В новой белой до пят рубашке меня повели в часовню и причастили Святыми Телом и Кровью Господней.
В конце лета пришел к нам брат Лазарь – монах из соседней Абхазии. Он поведал нам, что оставил Абхазию из-за начавшейся там войны между абхазами и грузинами. Страшное кровопролитие творится там. Убивают кого ни попадя, по лесам ходят банды не то сатанистов, не то уголовников, живущих по собственным законам, и если им попадаются монахи-пустынники, то они их без сожаления убивают, а кельи поджигают.
– Вы тут живете совсем рядом с Абхазией, они могут появиться и у вас. Так что нам надо остерегаться, а лучше бы уходить на север, в Россию.
После ухода брата Лазаря мы все обсудили и решили, что зимой по большому снегу сюда злодеям не пройти, а вот весной снимемся с места и пойдем в Россию, где открылось много новых монастырей, и в монахах большой недостаток.

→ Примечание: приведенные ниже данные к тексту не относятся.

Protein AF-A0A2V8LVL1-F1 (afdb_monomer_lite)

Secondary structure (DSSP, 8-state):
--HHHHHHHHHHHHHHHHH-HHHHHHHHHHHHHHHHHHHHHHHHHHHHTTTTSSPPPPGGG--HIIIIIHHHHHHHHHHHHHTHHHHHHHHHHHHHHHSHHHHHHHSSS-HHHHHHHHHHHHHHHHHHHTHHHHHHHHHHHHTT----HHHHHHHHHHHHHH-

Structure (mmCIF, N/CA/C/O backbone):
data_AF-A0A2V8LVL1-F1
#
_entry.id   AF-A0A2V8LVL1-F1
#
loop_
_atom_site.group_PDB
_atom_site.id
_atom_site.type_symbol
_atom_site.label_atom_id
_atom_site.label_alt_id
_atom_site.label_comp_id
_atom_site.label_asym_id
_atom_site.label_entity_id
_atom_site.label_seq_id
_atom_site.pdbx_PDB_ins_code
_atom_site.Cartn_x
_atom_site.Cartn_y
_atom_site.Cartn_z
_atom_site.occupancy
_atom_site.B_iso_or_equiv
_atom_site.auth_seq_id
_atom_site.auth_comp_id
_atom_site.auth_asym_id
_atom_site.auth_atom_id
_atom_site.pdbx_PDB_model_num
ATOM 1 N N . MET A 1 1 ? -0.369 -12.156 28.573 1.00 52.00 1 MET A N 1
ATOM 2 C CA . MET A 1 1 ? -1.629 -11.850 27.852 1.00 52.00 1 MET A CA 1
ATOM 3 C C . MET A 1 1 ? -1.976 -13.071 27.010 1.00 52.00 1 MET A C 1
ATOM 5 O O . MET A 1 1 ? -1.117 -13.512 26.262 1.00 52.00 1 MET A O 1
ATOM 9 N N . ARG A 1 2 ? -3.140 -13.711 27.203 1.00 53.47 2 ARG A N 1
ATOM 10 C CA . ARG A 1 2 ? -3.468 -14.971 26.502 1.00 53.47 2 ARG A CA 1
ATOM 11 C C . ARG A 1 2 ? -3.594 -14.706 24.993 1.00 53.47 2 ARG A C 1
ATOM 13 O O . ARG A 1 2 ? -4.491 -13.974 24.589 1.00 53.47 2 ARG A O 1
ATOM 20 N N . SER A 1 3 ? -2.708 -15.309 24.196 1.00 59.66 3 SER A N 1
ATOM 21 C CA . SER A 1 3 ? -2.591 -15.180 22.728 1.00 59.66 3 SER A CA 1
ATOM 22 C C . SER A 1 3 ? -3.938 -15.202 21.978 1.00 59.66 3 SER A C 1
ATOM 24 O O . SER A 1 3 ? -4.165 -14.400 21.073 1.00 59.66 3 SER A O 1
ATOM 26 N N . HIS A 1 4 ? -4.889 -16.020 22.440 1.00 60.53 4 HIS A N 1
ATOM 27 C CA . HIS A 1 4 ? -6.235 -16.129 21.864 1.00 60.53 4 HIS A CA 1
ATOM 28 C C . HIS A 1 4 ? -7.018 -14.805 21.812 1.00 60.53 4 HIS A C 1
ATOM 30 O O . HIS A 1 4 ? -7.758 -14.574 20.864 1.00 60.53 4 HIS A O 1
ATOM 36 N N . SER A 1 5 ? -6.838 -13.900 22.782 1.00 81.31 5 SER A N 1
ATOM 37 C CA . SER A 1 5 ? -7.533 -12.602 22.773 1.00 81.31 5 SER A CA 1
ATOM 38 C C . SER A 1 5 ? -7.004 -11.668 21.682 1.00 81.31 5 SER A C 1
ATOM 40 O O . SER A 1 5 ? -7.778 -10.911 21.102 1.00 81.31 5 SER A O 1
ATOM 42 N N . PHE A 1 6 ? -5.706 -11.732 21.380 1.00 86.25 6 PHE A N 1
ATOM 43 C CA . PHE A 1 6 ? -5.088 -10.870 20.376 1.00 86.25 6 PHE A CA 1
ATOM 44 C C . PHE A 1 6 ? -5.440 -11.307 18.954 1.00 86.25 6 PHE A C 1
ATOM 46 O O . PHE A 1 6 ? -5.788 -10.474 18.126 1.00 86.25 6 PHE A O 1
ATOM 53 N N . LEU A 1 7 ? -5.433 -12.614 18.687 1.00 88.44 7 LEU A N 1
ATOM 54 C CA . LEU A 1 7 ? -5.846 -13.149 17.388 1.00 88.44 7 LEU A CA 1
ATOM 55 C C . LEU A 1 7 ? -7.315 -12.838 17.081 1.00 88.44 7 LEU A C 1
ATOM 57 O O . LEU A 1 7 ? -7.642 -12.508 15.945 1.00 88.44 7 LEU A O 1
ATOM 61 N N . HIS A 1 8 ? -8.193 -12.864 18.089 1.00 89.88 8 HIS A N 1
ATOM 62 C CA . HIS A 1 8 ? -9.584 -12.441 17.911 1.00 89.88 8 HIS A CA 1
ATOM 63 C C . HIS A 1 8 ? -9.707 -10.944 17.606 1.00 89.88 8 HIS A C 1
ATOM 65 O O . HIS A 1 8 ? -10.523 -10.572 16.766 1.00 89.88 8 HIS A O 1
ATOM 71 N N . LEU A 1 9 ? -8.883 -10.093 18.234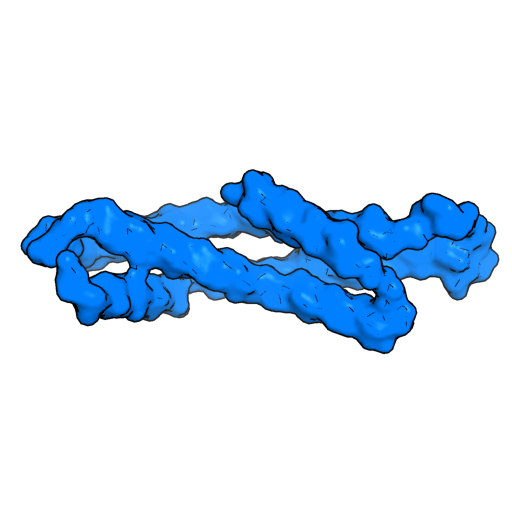 1.00 90.69 9 LEU A N 1
ATOM 72 C CA . LEU A 1 9 ? -8.817 -8.671 17.885 1.00 90.69 9 LEU A CA 1
ATOM 73 C C . LEU A 1 9 ? -8.389 -8.499 16.424 1.00 90.69 9 LEU A C 1
ATOM 75 O O . LEU A 1 9 ? -9.092 -7.837 15.674 1.00 90.69 9 LEU A O 1
ATOM 79 N N . VAL A 1 10 ? -7.310 -9.156 15.991 1.00 92.81 10 VAL A N 1
ATOM 80 C CA . VAL A 1 10 ? -6.839 -9.092 14.595 1.00 92.81 10 VAL A CA 1
ATOM 81 C C . VAL A 1 10 ? -7.902 -9.595 13.613 1.00 92.81 10 VAL A C 1
ATOM 83 O O . VAL A 1 10 ? -8.160 -8.932 12.614 1.00 92.81 10 VAL A O 1
ATOM 86 N N . GLY A 1 11 ? -8.564 -10.721 13.893 1.00 93.56 11 GLY A N 1
ATOM 87 C CA . GLY A 1 11 ? -9.624 -11.255 13.028 1.00 93.56 11 GLY A CA 1
ATOM 88 C C . GLY A 1 11 ? -10.840 -10.328 12.919 1.00 93.56 11 GLY A C 1
ATOM 89 O O . GLY A 1 11 ? -11.407 -10.160 11.834 1.00 93.56 11 GLY A O 1
ATOM 90 N N . LYS A 1 12 ? -11.210 -9.672 14.025 1.00 92.25 12 LYS A N 1
ATOM 91 C CA . LYS A 1 12 ? -12.250 -8.637 14.048 1.00 92.25 12 LYS A CA 1
ATOM 92 C C . LYS A 1 12 ? -11.837 -7.432 13.203 1.00 92.25 12 LYS A C 1
ATOM 94 O O . LYS A 1 12 ? -12.599 -7.023 12.333 1.00 92.25 12 LYS A O 1
ATOM 99 N N . GLU A 1 13 ? -10.635 -6.896 13.418 1.00 94.25 13 GLU A N 1
ATOM 100 C CA . GLU A 1 13 ? -10.109 -5.751 12.662 1.00 94.25 13 GLU A CA 1
ATOM 101 C C . GLU A 1 13 ? -10.022 -6.058 11.159 1.00 94.25 13 GLU A C 1
ATOM 103 O O . GLU A 1 13 ? -10.396 -5.233 10.328 1.00 94.25 13 GLU A O 1
ATOM 108 N N . TRP A 1 14 ? -9.589 -7.269 10.797 1.00 94.75 14 TRP A N 1
ATOM 109 C CA . TRP A 1 14 ? -9.525 -7.732 9.410 1.00 94.75 14 TRP A CA 1
ATOM 110 C C . TRP A 1 14 ? -10.909 -7.730 8.761 1.00 94.75 14 TRP A C 1
ATOM 112 O O . TRP A 1 14 ? -11.099 -7.166 7.687 1.00 94.75 14 TRP A O 1
ATOM 122 N N . SER A 1 15 ? -11.906 -8.288 9.445 1.00 93.75 15 SER A N 1
ATOM 123 C CA . SER A 1 15 ? -13.287 -8.307 8.953 1.00 93.75 15 SER A CA 1
ATOM 124 C C . SER A 1 15 ? -13.844 -6.891 8.755 1.00 93.75 15 SER A C 1
ATOM 126 O O . SER A 1 15 ? -14.516 -6.622 7.760 1.00 93.75 15 SER A O 1
ATOM 128 N N . GLU A 1 16 ? -13.525 -5.959 9.656 1.00 92.75 16 GLU A N 1
ATOM 129 C CA . GLU A 1 16 ? -13.920 -4.552 9.523 1.00 92.75 16 GLU A CA 1
ATOM 130 C C . GLU A 1 16 ? -13.221 -3.840 8.361 1.00 92.75 16 GLU A C 1
ATOM 132 O O . GLU A 1 16 ? -13.859 -3.052 7.658 1.00 92.75 16 GLU A O 1
ATOM 137 N N . LEU A 1 17 ? -11.939 -4.134 8.118 1.00 94.31 17 LEU A N 1
ATOM 138 C CA . LEU A 1 17 ? -11.210 -3.608 6.966 1.00 94.31 17 LEU A CA 1
ATOM 139 C C . LEU A 1 17 ? -11.867 -4.060 5.654 1.00 94.31 17 LEU A C 1
ATOM 141 O O . LEU A 1 17 ? -12.141 -3.226 4.793 1.00 94.31 17 LEU A O 1
ATOM 145 N N . PHE A 1 18 ? -12.198 -5.348 5.525 1.00 93.69 18 PHE A N 1
ATOM 146 C CA . PHE A 1 18 ? -12.882 -5.884 4.340 1.00 93.69 18 PHE A CA 1
ATOM 147 C C . PHE A 1 18 ? -14.332 -5.407 4.206 1.00 93.69 18 PHE A C 1
ATOM 149 O O . PHE A 1 18 ? -14.850 -5.332 3.095 1.00 93.69 18 PHE A O 1
ATOM 156 N N . ALA A 1 19 ? -14.994 -5.029 5.298 1.00 93.56 19 ALA A N 1
ATOM 157 C CA . ALA A 1 19 ? -16.304 -4.382 5.241 1.00 93.56 19 ALA A CA 1
ATOM 158 C C . ALA A 1 19 ? -16.224 -2.889 4.849 1.00 93.56 19 ALA A C 1
ATOM 160 O O . ALA A 1 19 ? -17.241 -2.263 4.533 1.00 93.56 19 ALA A O 1
ATOM 161 N N . SER A 1 20 ? -15.031 -2.285 4.871 1.00 93.44 20 SER A N 1
ATOM 162 C CA . SER A 1 20 ? -14.841 -0.860 4.609 1.00 93.44 20 SER A CA 1
ATOM 163 C C . SER A 1 20 ? -14.911 -0.532 3.118 1.00 93.44 20 SER A C 1
ATOM 165 O O . SER A 1 20 ? -14.058 -0.931 2.328 1.00 93.44 20 SER A O 1
ATOM 167 N N . ARG A 1 21 ? -15.879 0.308 2.731 1.00 94.69 21 ARG A N 1
ATOM 168 C CA . ARG A 1 21 ? -15.981 0.841 1.358 1.00 94.69 21 ARG A CA 1
ATOM 169 C C . ARG A 1 21 ? -14.719 1.591 0.929 1.00 94.69 21 ARG A C 1
ATOM 171 O O . ARG A 1 21 ? -14.315 1.474 -0.219 1.00 94.69 21 ARG A O 1
ATOM 178 N N . SER A 1 22 ? -14.083 2.329 1.841 1.00 93.88 22 SER A N 1
ATOM 179 C CA . SER A 1 22 ? -12.853 3.077 1.547 1.00 93.88 22 SER A CA 1
ATOM 180 C C . SER A 1 22 ? -11.697 2.152 1.165 1.00 93.88 22 SER A C 1
ATOM 182 O O . SER A 1 22 ? -10.917 2.496 0.285 1.00 93.88 22 SER A O 1
ATOM 184 N N . PHE A 1 23 ? -11.604 0.971 1.786 1.00 95.06 23 PHE A N 1
ATOM 185 C CA . PHE A 1 23 ? -10.581 -0.019 1.445 1.00 95.06 23 PHE A CA 1
ATOM 186 C C . PHE A 1 23 ? -10.811 -0.598 0.045 1.00 95.06 23 PHE A C 1
ATOM 188 O O . PHE A 1 23 ? -9.888 -0.652 -0.761 1.00 95.06 23 PHE A O 1
ATOM 195 N N . TRP A 1 24 ? -12.057 -0.931 -0.295 1.00 96.31 24 TRP A N 1
ATOM 196 C CA . TRP A 1 24 ? -12.397 -1.370 -1.651 1.00 96.31 24 TRP A CA 1
ATOM 197 C C . TRP A 1 24 ? -12.166 -0.293 -2.708 1.00 96.31 24 TRP A C 1
ATOM 199 O O . TRP A 1 24 ? -11.687 -0.609 -3.791 1.00 96.31 24 TRP A O 1
ATOM 209 N N . LEU A 1 25 ? -12.454 0.973 -2.396 1.00 95.19 25 LEU A N 1
ATOM 210 C CA . LEU A 1 25 ? -12.138 2.091 -3.287 1.00 95.19 25 LEU A CA 1
ATOM 211 C C . LEU A 1 25 ? -10.628 2.226 -3.503 1.00 95.19 25 LEU A C 1
ATOM 213 O O . LEU A 1 25 ? -10.206 2.392 -4.642 1.00 95.19 25 LEU A O 1
ATOM 217 N N . LEU A 1 26 ? -9.813 2.095 -2.449 1.00 95.00 26 LEU A N 1
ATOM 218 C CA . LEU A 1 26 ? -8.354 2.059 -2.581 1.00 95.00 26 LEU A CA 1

Время шло, и я уже считался послушником и носил черный подрясник, скуфью и широкий кожаный пояс. Весь этот монашеский обиход, лишенный мелочности, суеты и недоброжелательства, постепенно входил мне в плоть и кровь, и я с радостью принимал его и чувствовал, что это то, чего мне не хватало в жизни. Зима здесь, в горах, была многоснежная, она приковала нас к кельям. Большого мороза не было, но снега выпадало столько, что мы едва успевали отбрасывать его от келий и расчищать дорогу к роднику. Дров запасено было много, и печки топились целый день. Братия, освободившись от летних трудов, предалась усиленному молитвенному деланию. Я продолжал жить у отца Власия в его келье, которую мы разделили перегородкой. Монах во время молитвенного делания не должен видеть кого-либо, чтобы не нарушать самоуглубления. По воскресеньям вся братия собиралась в часовне, и отец Власий на антиминсе служил Божественную литургию. Все мы пели полный обиход службы, и кадильный дымок из дверей поднимался к небу вместе с нашими голосами.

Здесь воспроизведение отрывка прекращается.